You understand and agree that no contract or agreement providing for any transaction involving the Company shall be deemed to exist between you and the Company unless and until a final definitive agreement has been executed and delivered. You also agree that unless and until a final definitive agreement regarding a transaction between the Company and you has been executed and delivered, neither the Company nor you will be under any legal obligation of any kind whatsoever with respect to such a transaction by virtue of this letter agreement except for the matters specifically agreed to herein. You further acknowledge and agree that the Company reserves the right, in its sole discretion, to reject any and all proposals made by you or any of your Representatives with regard to a transaction between the Company and you, and to terminate discussions and negotiations with you at any time.

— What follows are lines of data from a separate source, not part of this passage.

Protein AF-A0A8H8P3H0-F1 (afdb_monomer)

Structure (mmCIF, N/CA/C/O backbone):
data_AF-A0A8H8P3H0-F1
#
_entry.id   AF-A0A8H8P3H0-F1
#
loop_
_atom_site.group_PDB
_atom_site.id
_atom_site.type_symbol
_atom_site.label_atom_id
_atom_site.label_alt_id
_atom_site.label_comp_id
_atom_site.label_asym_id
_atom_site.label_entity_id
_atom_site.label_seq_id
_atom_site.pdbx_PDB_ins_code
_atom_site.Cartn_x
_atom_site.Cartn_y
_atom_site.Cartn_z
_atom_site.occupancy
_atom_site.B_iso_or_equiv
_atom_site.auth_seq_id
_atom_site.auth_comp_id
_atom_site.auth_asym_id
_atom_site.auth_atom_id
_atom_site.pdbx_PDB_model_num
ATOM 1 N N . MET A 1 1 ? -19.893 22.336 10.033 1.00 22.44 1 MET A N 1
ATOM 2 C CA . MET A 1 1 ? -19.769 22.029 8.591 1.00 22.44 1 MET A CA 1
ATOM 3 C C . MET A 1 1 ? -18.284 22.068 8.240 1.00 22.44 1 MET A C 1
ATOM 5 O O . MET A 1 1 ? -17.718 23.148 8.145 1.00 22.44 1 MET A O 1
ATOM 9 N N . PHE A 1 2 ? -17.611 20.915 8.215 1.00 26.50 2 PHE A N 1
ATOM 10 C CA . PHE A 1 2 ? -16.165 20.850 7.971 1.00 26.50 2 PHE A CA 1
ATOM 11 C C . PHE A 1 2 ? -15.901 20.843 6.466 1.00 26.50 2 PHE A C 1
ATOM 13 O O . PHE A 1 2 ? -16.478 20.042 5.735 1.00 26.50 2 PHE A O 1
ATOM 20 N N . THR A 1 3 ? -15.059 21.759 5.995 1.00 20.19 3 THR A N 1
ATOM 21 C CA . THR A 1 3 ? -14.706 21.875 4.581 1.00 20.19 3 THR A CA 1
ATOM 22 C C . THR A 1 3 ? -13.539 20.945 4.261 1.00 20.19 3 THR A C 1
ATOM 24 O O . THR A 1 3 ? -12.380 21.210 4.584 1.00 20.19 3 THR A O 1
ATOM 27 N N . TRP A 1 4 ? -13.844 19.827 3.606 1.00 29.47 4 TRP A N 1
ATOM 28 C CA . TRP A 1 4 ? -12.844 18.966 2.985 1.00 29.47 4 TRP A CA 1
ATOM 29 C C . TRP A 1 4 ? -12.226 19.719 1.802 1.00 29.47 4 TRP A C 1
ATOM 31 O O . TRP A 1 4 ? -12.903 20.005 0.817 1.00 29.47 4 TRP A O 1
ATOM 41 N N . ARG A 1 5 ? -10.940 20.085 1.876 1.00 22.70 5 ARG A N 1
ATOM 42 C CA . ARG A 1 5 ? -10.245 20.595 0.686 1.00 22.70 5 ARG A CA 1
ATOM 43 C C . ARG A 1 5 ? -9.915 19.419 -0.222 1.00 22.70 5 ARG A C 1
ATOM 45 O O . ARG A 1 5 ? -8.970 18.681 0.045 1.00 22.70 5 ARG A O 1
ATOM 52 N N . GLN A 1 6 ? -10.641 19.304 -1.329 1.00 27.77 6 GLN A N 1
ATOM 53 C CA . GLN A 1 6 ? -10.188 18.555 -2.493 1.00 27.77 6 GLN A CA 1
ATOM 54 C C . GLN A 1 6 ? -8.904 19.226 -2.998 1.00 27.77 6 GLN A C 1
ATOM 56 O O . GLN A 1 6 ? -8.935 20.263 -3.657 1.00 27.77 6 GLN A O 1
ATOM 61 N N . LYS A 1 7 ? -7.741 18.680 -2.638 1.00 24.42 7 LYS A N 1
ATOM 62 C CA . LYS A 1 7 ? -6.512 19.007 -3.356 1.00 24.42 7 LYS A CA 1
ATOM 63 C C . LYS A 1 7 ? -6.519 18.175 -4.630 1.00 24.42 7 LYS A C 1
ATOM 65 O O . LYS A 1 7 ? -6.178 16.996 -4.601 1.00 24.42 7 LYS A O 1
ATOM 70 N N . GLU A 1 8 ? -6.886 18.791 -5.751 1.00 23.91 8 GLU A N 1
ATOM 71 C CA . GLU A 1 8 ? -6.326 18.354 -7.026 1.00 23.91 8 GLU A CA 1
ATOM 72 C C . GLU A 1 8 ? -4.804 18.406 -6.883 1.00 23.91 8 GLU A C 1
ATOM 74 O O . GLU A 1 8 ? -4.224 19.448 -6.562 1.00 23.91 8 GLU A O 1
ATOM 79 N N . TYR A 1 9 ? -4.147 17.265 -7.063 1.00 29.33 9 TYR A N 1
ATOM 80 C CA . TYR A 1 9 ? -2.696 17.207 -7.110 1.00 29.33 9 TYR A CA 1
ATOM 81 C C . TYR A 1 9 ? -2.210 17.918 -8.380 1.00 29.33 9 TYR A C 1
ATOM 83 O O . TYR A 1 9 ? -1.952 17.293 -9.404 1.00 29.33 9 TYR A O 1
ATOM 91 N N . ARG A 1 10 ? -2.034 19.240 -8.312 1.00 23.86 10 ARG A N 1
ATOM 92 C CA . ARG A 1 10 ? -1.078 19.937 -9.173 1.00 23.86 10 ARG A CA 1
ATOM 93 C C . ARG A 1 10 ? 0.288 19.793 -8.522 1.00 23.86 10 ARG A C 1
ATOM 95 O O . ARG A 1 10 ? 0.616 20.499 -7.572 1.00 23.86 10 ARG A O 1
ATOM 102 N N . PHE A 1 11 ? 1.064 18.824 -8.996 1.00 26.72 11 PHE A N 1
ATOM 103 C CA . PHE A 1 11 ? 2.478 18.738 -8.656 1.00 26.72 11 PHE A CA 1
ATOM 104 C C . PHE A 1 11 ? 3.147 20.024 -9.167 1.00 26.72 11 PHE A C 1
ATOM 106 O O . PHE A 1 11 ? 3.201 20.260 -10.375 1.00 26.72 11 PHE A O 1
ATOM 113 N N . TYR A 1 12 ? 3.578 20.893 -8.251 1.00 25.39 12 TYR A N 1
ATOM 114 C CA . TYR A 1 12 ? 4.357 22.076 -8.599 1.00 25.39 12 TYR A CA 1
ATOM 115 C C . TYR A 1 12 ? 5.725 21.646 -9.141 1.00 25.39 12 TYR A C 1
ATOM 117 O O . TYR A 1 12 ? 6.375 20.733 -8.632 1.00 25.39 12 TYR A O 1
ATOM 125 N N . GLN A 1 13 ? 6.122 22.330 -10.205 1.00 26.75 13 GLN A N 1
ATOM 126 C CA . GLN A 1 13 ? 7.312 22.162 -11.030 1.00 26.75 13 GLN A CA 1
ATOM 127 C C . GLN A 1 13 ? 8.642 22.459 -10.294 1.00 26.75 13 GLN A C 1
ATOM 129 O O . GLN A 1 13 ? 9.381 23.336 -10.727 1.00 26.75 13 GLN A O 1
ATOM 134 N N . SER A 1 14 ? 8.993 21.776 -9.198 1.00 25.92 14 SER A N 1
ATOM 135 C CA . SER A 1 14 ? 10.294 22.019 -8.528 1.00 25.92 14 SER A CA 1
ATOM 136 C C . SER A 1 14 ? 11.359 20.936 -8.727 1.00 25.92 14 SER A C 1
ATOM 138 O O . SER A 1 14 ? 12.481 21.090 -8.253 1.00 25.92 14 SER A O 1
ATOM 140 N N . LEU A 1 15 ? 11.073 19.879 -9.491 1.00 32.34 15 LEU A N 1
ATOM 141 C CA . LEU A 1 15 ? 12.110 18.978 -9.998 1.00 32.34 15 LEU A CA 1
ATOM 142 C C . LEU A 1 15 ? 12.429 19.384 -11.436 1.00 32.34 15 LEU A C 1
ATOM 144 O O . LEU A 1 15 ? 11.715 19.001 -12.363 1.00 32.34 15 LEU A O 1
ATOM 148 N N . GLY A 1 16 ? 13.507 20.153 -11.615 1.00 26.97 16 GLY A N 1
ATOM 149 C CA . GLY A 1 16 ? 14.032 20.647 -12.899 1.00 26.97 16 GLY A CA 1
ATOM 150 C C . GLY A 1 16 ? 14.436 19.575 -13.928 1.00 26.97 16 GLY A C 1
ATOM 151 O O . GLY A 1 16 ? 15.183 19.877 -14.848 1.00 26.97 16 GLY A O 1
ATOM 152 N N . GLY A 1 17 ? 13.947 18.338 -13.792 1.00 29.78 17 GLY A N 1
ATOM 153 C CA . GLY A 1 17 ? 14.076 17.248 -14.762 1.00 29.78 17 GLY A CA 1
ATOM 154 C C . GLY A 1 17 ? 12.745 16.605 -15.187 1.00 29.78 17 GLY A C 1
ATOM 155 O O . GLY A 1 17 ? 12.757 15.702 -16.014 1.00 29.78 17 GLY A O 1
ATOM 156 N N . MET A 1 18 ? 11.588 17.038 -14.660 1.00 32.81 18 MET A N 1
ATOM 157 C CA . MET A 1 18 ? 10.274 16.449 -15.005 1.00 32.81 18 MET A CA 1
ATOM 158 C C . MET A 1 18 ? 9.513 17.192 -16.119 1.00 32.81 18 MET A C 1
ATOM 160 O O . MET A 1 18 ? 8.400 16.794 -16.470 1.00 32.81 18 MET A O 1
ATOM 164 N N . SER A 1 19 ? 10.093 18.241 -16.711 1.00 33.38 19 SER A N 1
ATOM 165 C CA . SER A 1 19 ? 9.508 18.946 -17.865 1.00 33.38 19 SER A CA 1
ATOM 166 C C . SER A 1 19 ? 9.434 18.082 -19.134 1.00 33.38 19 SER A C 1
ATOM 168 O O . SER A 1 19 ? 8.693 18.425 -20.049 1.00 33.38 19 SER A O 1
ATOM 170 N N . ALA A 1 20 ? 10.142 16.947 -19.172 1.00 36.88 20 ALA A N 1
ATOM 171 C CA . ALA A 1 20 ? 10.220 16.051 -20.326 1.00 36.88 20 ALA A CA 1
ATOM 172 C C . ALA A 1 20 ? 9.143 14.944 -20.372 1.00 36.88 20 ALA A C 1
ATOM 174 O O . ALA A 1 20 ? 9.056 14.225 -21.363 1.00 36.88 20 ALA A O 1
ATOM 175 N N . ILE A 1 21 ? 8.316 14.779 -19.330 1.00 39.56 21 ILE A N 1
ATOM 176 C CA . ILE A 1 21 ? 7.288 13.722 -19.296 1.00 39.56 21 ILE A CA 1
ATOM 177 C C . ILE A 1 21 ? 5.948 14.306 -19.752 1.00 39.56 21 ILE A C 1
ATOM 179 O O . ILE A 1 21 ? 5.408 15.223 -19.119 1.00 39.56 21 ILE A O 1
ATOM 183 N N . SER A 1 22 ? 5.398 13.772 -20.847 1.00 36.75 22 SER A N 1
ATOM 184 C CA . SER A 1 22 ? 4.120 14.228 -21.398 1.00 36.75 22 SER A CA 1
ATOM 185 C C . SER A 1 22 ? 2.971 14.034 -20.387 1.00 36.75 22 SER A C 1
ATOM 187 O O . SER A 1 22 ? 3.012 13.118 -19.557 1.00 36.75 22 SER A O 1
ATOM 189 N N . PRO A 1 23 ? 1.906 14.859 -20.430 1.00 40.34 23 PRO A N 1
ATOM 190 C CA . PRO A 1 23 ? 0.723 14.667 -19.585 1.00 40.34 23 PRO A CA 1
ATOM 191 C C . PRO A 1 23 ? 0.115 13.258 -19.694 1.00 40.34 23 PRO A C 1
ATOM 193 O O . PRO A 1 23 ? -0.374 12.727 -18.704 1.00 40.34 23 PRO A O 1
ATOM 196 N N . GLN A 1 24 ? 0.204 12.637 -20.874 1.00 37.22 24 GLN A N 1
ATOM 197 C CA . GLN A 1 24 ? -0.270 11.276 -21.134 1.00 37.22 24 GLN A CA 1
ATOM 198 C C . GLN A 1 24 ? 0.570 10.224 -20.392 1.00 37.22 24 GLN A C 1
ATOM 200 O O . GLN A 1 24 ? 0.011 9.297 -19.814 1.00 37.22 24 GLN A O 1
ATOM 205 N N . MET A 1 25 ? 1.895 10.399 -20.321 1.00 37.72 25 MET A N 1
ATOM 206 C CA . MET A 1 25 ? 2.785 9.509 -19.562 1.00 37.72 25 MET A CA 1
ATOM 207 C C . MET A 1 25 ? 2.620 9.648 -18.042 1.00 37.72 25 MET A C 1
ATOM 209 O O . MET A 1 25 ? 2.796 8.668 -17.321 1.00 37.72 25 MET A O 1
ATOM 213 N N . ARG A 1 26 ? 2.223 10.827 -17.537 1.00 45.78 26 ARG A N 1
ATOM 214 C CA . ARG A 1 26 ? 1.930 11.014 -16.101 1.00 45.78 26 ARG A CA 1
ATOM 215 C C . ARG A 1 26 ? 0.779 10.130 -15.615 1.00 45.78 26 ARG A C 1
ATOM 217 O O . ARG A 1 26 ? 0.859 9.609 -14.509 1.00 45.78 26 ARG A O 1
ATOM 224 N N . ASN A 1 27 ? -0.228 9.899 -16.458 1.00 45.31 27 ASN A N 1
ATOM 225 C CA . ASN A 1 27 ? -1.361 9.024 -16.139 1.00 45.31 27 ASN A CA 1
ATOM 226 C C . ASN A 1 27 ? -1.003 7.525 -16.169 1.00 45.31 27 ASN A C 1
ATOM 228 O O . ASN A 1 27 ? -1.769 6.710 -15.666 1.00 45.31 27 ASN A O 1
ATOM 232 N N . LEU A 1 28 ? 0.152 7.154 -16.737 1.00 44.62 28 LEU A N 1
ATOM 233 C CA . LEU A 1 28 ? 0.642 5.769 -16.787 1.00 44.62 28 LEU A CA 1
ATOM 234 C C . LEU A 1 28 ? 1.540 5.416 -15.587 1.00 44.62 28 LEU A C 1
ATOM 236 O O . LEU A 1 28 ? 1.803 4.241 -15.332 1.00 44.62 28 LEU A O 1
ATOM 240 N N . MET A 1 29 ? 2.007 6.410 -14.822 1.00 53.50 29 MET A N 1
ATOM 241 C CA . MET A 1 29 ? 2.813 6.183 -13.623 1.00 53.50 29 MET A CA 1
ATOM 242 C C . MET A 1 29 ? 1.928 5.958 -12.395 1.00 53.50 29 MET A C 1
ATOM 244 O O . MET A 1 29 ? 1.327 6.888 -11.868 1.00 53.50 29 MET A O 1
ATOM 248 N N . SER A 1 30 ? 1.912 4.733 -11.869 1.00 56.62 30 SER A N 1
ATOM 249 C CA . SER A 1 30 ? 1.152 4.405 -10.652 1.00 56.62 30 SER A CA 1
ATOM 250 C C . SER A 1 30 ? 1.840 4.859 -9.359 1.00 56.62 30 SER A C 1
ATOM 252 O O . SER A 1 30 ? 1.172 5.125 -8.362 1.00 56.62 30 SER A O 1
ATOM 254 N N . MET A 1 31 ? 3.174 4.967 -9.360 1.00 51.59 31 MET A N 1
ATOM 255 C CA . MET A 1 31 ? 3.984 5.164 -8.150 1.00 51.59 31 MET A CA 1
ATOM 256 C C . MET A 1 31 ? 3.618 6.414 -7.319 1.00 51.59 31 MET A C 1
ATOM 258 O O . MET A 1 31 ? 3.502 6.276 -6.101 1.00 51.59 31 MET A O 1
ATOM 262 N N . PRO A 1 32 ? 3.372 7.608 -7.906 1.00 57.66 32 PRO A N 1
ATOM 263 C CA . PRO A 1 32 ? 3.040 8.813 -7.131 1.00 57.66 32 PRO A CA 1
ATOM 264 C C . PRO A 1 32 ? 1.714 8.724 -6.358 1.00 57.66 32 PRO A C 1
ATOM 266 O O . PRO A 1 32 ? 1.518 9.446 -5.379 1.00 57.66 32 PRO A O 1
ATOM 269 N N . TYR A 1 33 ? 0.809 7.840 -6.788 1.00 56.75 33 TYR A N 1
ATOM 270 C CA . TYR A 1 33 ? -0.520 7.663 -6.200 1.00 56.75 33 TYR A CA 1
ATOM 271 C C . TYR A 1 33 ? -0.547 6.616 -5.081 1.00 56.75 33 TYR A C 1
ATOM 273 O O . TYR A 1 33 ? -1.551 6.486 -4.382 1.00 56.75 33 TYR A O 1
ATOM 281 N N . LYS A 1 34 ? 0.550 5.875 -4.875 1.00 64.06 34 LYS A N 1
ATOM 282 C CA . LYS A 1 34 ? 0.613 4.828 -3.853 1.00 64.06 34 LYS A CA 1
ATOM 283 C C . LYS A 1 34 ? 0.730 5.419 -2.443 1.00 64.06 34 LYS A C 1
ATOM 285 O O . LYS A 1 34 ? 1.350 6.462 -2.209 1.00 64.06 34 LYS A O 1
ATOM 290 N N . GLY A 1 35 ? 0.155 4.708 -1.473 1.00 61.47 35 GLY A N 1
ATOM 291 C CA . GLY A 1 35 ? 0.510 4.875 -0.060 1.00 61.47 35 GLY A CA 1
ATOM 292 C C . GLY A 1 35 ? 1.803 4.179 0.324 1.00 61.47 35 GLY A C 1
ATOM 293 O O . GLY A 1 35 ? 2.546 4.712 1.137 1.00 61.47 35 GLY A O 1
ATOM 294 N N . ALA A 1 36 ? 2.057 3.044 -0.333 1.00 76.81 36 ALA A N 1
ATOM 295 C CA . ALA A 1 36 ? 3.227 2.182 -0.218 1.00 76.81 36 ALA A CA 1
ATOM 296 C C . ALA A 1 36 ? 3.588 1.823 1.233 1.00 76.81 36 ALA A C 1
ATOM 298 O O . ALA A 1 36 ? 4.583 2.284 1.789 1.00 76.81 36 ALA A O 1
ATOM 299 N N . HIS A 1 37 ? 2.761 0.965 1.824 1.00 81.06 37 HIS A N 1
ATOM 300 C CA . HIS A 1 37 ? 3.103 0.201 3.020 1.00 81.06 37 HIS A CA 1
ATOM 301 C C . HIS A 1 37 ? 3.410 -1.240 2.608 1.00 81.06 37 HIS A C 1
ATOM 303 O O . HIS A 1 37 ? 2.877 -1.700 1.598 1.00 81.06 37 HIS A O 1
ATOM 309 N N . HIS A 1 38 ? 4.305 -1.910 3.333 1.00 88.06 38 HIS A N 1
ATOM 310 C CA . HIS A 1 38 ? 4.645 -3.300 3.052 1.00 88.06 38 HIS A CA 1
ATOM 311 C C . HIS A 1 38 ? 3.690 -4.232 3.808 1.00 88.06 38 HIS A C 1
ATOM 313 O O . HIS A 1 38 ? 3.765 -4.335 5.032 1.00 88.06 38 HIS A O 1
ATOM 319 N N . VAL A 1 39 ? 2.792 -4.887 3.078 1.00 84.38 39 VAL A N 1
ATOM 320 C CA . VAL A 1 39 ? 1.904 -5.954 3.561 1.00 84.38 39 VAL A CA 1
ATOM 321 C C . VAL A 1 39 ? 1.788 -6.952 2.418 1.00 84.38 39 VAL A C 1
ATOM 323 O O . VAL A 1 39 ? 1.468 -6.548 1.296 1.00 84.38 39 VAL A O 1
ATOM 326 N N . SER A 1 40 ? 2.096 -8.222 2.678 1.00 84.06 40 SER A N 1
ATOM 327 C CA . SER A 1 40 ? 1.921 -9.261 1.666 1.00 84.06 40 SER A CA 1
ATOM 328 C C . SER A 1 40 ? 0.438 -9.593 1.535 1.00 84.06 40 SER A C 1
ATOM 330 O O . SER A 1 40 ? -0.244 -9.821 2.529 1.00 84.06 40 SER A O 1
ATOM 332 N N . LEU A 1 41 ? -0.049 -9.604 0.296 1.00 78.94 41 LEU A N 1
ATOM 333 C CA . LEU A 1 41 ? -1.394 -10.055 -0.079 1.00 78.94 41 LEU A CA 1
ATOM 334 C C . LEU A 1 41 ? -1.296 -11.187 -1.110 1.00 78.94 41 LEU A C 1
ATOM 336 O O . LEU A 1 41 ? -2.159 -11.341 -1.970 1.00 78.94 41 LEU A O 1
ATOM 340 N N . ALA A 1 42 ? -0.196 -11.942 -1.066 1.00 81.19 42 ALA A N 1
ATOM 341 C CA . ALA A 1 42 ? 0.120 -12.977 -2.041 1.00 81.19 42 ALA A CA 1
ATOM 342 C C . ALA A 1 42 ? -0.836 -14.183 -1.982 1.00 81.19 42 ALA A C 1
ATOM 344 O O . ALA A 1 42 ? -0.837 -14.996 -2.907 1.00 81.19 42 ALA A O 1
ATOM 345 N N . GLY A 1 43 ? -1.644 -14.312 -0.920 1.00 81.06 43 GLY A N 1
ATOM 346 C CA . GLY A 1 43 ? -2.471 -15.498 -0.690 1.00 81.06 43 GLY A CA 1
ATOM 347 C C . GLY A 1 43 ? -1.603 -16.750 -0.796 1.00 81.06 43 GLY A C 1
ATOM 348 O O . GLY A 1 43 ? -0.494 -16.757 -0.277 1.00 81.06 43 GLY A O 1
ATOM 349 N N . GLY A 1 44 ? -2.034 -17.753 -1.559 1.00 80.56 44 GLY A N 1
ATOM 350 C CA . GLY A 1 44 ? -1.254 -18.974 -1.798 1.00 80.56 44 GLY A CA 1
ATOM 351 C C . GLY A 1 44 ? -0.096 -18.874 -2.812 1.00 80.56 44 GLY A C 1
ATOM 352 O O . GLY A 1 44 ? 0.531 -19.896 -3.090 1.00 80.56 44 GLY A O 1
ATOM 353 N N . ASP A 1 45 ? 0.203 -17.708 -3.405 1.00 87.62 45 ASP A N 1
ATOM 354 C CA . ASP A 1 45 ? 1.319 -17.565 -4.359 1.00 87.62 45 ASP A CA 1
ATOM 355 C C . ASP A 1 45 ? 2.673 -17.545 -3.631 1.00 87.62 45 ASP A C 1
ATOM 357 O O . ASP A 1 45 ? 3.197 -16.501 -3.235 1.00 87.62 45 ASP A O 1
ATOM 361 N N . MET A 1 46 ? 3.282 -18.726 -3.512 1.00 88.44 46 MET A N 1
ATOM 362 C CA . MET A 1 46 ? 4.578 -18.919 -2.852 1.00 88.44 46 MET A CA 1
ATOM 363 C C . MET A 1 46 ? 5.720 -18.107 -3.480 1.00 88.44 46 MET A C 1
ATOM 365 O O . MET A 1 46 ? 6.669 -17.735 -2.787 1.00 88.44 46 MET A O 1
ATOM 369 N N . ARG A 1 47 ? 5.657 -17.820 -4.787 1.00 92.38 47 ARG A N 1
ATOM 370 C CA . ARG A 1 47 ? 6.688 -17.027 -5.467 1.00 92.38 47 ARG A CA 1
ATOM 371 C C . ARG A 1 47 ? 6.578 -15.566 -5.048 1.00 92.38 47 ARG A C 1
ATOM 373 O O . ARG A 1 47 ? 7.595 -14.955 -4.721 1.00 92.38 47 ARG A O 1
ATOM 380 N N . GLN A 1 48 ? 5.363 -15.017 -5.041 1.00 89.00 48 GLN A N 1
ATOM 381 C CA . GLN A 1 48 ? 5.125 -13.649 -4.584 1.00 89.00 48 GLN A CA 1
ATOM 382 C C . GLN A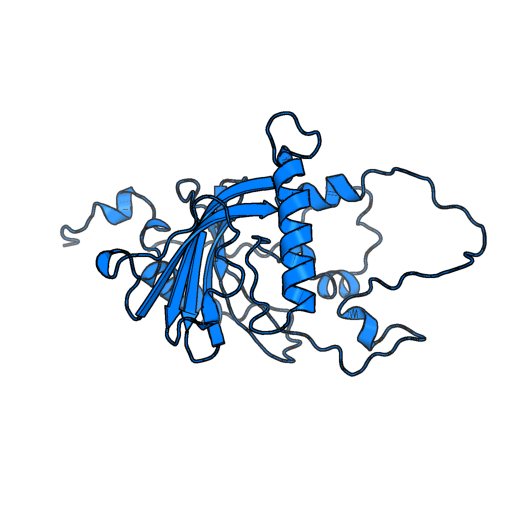 1 48 ? 5.433 -13.498 -3.090 1.00 89.00 48 GLN A C 1
ATOM 384 O O . GLN A 1 48 ? 6.129 -12.555 -2.726 1.00 89.00 48 GLN A O 1
ATOM 389 N N . GLN A 1 49 ? 5.041 -14.462 -2.250 1.00 88.31 49 GLN A N 1
ATOM 390 C CA . GLN A 1 49 ? 5.410 -14.477 -0.829 1.00 88.31 49 GLN A CA 1
ATOM 391 C C . GLN A 1 49 ? 6.932 -14.433 -0.619 1.00 88.31 49 GLN A C 1
ATOM 393 O O . GLN A 1 49 ? 7.425 -13.675 0.216 1.00 88.31 49 GLN A O 1
ATOM 398 N N . GLY A 1 50 ? 7.695 -15.223 -1.387 1.00 91.06 50 GLY A N 1
ATOM 399 C CA . GLY A 1 50 ? 9.157 -15.221 -1.317 1.00 91.06 50 GLY A CA 1
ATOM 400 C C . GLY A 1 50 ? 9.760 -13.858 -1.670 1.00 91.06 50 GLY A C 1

You further understand that unless or until a final definitive agreement regarding a transaction between the Company and you has been executed and delivered (i) the Company and its Representatives shall be free to conduct any process for any transaction involving the Company and the Properties, if and as they in their sole discretion shall determine (including, without limitation, negotiating with any other interested parties and entering into a definitive agreement without prior notice to you or any other person), (ii) any procedures relating to such process or transaction may be changed at any time without notice to you or any other person, and (iii) you shall not have any claims whatsoever against the Company, its Representatives or any of their respective directors, officers, shareholders, affiliates or agents arising out of or relating to any transaction involving the Company (other than those as against the parties to a definitive agreement with you in accordance with the terms thereof). Neither this paragraph nor any other provision in this letter agreement can be waived or amended except by written consent of the Company, which consent shall specifically refer to this paragraph (or such provision) and explicitly make such waiver or amendment.
It is understood and agreed that no failure or delay by the Company in exercising any right, power or privilege hereunder shall operate as a waiver thereof, nor shall any single or partial exercise thereof preclude any other or future exercise thereof or the exercise of any other right, power or privilege hereunder.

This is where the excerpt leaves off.